Share a coffee break. Sometimes the best way to break the tension is to step out of the office. Ask a colleague if he or she would be willing to grab a cup of coffee to chat because on neutral territory it's often more difficult for a colleague to talk down to you. Use this as a time to repair and rebuild relationships that could use it.Your conversation can be about work, as well as life in general. For example, it's August, you might ask if someone plans to take a vacation or if they've had one.
Problem: Finding fulfillment in your work
Solution: Sometimes in the face of difficult co-workers, we have to focus our source of fulfillment at work elsewhere. A study presented Sunday at the American Psychological Association convention says that employees who don't know who benefits from their work can be unhappy on the job.

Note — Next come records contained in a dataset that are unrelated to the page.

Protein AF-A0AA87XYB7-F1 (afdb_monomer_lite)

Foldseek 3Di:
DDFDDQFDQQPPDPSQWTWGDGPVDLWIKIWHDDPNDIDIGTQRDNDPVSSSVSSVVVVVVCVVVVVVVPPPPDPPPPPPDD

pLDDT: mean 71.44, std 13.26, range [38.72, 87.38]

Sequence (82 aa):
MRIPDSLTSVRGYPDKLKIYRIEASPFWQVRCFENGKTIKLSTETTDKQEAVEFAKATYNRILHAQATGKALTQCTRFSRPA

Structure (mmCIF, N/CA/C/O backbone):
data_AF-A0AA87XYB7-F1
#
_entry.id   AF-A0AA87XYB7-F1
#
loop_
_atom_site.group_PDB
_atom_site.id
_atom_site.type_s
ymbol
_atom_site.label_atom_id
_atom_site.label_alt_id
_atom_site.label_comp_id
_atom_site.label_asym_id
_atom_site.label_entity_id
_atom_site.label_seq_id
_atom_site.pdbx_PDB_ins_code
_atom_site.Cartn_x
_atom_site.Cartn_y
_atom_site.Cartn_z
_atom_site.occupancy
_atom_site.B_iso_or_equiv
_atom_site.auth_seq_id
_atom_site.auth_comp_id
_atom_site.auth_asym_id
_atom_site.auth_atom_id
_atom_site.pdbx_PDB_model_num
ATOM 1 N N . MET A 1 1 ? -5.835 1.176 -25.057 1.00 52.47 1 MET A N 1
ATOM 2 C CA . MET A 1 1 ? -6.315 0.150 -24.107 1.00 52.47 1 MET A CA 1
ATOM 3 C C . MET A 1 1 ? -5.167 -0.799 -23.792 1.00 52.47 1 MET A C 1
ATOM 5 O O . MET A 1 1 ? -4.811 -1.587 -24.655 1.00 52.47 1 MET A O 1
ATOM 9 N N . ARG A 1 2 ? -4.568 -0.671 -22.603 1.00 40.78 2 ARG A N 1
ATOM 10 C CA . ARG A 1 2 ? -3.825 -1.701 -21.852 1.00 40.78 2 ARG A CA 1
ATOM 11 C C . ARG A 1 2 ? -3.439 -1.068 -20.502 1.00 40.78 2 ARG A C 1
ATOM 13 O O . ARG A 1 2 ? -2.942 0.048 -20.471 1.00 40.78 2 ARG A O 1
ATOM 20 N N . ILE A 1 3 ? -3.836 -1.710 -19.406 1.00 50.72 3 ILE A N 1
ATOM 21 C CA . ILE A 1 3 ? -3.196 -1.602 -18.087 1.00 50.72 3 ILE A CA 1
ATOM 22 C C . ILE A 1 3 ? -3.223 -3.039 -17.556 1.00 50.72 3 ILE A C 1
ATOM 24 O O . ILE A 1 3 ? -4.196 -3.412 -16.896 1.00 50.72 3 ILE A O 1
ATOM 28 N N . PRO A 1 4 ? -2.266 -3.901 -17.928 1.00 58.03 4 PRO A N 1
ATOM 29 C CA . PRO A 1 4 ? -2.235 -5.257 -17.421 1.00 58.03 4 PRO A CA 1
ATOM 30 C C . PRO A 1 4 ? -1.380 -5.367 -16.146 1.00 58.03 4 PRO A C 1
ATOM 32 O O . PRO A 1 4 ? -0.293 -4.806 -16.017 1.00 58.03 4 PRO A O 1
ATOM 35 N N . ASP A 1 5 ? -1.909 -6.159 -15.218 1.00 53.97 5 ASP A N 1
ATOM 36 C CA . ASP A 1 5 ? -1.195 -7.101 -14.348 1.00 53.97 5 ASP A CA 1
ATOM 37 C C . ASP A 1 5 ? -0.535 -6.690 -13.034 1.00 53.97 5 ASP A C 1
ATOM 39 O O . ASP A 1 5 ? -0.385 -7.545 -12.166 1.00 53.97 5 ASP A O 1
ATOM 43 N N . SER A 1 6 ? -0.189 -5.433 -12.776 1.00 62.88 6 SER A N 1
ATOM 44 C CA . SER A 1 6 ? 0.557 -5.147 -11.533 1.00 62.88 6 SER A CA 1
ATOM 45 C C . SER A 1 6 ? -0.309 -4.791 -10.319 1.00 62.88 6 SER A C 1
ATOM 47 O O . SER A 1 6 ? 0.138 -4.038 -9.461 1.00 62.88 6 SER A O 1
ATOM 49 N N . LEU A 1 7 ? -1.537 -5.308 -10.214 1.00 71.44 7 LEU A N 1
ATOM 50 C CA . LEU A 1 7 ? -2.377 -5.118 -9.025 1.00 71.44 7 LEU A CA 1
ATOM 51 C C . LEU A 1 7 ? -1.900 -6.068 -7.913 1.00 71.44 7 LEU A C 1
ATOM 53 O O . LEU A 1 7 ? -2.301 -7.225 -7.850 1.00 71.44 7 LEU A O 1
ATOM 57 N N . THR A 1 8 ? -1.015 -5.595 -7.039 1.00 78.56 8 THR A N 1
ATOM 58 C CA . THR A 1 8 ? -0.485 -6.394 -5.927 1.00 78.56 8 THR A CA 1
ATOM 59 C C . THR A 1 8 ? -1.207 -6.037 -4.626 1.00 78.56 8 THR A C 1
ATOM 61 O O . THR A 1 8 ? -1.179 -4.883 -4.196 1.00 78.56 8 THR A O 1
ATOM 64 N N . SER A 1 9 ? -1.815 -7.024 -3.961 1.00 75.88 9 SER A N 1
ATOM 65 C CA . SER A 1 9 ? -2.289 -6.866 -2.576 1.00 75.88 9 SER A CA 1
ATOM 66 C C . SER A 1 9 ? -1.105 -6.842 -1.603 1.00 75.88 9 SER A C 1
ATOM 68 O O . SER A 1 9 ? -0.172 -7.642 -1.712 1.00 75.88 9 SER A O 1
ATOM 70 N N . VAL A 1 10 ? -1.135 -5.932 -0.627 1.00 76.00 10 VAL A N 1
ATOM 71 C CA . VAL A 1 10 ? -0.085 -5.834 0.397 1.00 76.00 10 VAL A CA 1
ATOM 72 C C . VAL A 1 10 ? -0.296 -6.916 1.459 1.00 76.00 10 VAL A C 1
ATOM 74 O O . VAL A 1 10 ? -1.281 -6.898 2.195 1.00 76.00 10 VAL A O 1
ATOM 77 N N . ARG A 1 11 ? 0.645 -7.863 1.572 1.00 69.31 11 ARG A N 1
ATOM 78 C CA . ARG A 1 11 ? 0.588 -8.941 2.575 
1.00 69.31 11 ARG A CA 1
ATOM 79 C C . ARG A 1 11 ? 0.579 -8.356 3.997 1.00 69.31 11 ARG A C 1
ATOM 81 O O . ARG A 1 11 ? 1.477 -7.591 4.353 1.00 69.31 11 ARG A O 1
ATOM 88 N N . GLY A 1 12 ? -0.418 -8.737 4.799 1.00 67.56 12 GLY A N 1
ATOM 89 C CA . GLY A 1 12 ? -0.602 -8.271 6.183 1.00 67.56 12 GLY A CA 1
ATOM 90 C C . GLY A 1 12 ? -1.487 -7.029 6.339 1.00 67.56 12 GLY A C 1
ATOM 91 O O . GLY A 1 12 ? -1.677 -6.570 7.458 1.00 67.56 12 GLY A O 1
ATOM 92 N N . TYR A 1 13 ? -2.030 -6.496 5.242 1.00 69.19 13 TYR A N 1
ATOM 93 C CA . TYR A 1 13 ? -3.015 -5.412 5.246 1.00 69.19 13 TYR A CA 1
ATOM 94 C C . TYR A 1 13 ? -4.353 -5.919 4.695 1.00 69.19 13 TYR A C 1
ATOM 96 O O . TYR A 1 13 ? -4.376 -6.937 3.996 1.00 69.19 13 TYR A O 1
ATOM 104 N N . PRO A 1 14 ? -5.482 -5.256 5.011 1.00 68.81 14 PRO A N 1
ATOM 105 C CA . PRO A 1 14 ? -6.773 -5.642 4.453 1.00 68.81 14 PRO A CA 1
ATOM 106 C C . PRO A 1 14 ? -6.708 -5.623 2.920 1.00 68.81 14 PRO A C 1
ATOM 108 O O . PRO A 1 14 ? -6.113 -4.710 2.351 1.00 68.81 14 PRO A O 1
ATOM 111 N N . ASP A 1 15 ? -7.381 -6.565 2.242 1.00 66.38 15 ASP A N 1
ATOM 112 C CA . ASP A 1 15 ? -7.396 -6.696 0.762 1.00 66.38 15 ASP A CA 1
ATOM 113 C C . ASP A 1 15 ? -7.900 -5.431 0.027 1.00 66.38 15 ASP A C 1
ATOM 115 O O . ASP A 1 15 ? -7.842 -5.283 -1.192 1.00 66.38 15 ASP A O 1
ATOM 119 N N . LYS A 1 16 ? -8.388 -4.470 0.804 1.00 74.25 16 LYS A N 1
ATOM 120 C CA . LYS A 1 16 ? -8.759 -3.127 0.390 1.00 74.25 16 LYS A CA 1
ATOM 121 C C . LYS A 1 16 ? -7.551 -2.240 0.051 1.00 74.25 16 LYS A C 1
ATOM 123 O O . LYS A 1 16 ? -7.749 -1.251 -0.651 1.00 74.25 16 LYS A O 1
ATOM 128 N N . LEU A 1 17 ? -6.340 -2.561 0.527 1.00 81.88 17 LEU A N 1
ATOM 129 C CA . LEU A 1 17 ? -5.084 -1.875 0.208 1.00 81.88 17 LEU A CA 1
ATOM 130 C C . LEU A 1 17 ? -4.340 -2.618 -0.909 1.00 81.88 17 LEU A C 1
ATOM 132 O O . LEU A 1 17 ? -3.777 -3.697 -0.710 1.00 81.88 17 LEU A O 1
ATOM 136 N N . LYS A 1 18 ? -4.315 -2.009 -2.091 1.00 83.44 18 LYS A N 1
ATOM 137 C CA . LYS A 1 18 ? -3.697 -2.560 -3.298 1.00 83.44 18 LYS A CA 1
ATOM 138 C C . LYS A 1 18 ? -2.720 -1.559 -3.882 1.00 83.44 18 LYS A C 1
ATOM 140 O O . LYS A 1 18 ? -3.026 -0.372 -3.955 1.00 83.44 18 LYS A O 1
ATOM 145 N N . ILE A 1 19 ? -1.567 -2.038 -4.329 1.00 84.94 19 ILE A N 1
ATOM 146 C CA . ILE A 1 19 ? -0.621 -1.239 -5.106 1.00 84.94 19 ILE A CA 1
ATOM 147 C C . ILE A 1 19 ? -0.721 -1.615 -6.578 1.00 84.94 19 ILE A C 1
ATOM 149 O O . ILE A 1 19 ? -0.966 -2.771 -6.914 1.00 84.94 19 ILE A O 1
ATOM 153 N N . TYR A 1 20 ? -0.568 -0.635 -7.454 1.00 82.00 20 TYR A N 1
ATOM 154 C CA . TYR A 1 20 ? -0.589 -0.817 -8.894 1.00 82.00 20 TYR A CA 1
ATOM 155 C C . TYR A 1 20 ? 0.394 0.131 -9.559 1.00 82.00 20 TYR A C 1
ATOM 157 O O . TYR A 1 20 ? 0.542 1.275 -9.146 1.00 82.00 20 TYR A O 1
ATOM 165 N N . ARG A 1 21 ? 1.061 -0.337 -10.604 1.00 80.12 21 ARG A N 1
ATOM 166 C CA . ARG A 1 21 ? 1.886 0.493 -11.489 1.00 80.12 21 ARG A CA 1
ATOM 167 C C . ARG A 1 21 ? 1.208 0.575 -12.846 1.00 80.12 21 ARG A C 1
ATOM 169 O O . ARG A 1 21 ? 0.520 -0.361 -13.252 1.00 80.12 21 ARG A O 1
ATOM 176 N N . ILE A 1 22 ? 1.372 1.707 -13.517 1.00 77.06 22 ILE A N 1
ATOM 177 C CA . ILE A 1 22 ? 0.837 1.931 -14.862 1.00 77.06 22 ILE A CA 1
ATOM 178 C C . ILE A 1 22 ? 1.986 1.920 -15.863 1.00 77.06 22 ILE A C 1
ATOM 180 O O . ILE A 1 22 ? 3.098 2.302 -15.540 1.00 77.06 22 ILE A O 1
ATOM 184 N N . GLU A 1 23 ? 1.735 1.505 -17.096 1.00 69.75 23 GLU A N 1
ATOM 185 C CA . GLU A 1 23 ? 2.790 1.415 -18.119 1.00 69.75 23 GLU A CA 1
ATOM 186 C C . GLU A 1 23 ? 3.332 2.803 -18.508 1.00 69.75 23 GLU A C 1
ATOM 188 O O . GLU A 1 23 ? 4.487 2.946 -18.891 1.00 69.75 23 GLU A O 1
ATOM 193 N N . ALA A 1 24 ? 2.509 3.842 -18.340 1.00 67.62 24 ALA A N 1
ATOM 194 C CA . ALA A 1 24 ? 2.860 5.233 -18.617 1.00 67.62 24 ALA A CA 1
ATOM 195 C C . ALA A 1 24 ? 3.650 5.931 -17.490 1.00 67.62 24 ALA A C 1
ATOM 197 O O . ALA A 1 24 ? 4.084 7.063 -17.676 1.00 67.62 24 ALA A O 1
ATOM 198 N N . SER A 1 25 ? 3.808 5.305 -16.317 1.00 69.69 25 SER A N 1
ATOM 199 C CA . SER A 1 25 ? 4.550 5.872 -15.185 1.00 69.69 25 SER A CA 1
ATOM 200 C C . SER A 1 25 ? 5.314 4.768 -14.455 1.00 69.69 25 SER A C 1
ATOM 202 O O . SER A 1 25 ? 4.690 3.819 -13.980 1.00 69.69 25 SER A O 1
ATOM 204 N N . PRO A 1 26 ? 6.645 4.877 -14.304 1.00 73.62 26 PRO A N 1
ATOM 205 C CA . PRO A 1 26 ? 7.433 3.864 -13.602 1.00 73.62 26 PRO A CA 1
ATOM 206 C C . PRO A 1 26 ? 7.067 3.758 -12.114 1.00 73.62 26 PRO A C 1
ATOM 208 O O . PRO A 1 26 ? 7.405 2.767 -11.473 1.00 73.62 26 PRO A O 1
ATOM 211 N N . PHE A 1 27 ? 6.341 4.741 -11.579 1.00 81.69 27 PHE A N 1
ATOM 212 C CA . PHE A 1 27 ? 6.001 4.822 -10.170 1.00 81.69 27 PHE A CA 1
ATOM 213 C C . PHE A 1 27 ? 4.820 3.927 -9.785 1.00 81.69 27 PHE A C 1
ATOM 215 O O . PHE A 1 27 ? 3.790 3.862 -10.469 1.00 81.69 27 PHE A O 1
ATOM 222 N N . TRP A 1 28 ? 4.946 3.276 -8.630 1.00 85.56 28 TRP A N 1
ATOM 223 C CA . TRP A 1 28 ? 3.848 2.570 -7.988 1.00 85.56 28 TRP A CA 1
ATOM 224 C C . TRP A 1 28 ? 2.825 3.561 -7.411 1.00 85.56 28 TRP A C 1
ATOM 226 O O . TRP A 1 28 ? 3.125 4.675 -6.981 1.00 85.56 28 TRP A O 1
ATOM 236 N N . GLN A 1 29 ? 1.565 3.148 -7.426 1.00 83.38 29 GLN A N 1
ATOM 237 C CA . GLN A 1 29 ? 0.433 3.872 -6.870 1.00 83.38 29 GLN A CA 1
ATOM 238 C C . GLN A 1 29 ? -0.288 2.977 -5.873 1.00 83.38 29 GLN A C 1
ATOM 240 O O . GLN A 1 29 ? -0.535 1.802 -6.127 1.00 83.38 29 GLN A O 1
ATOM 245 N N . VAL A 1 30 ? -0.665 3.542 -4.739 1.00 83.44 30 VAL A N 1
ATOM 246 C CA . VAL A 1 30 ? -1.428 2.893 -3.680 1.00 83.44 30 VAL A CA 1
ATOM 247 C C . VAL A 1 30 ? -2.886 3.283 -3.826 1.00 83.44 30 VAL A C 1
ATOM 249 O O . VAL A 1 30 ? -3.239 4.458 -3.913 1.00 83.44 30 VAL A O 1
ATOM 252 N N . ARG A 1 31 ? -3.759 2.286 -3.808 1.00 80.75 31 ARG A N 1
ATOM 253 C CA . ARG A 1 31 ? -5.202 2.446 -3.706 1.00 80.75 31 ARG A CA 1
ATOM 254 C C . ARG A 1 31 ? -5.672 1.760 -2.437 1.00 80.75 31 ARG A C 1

Identify the beneficiary. Salespeople who interact with customers are said to be more satisfied than the stock room clerks who rarely face the public. If you're in the stock room, ask for feedback from the salespeople about the merchandise they're selling.If you hear stories of satisfied customers -- even if you can't connect with them personally -- it helps to feel better about the shelves you're stocking since you know there's a greater purpose at work. This is true in many lines of work: in hospital administration, everyone is working for the greater good of the patient, not just the doctors and nurses. For example, I might be an accountant for a hospital, and on my way into the building, I'm stopped by a patient who asks for directions. Instead of pointing them in the right way, I'm trained to escort that person -- which not only provides a high level of service, but also leaves me feeling good about my job.
Set realistic expectations. We can't all cure cancer or fight poverty. It's unreasonable to expect to be happy or fulfilled 100 percent of the time. And the grass isn't always greener on the other side. It's often easier to make your current situation work than to automatically assume you'll find perfection elsewhere. No job or work environment is absolute bliss. But hopefully, the good outweighs the bad and you can make adjustments to identify meaningful, happy moments for which you can be very proud.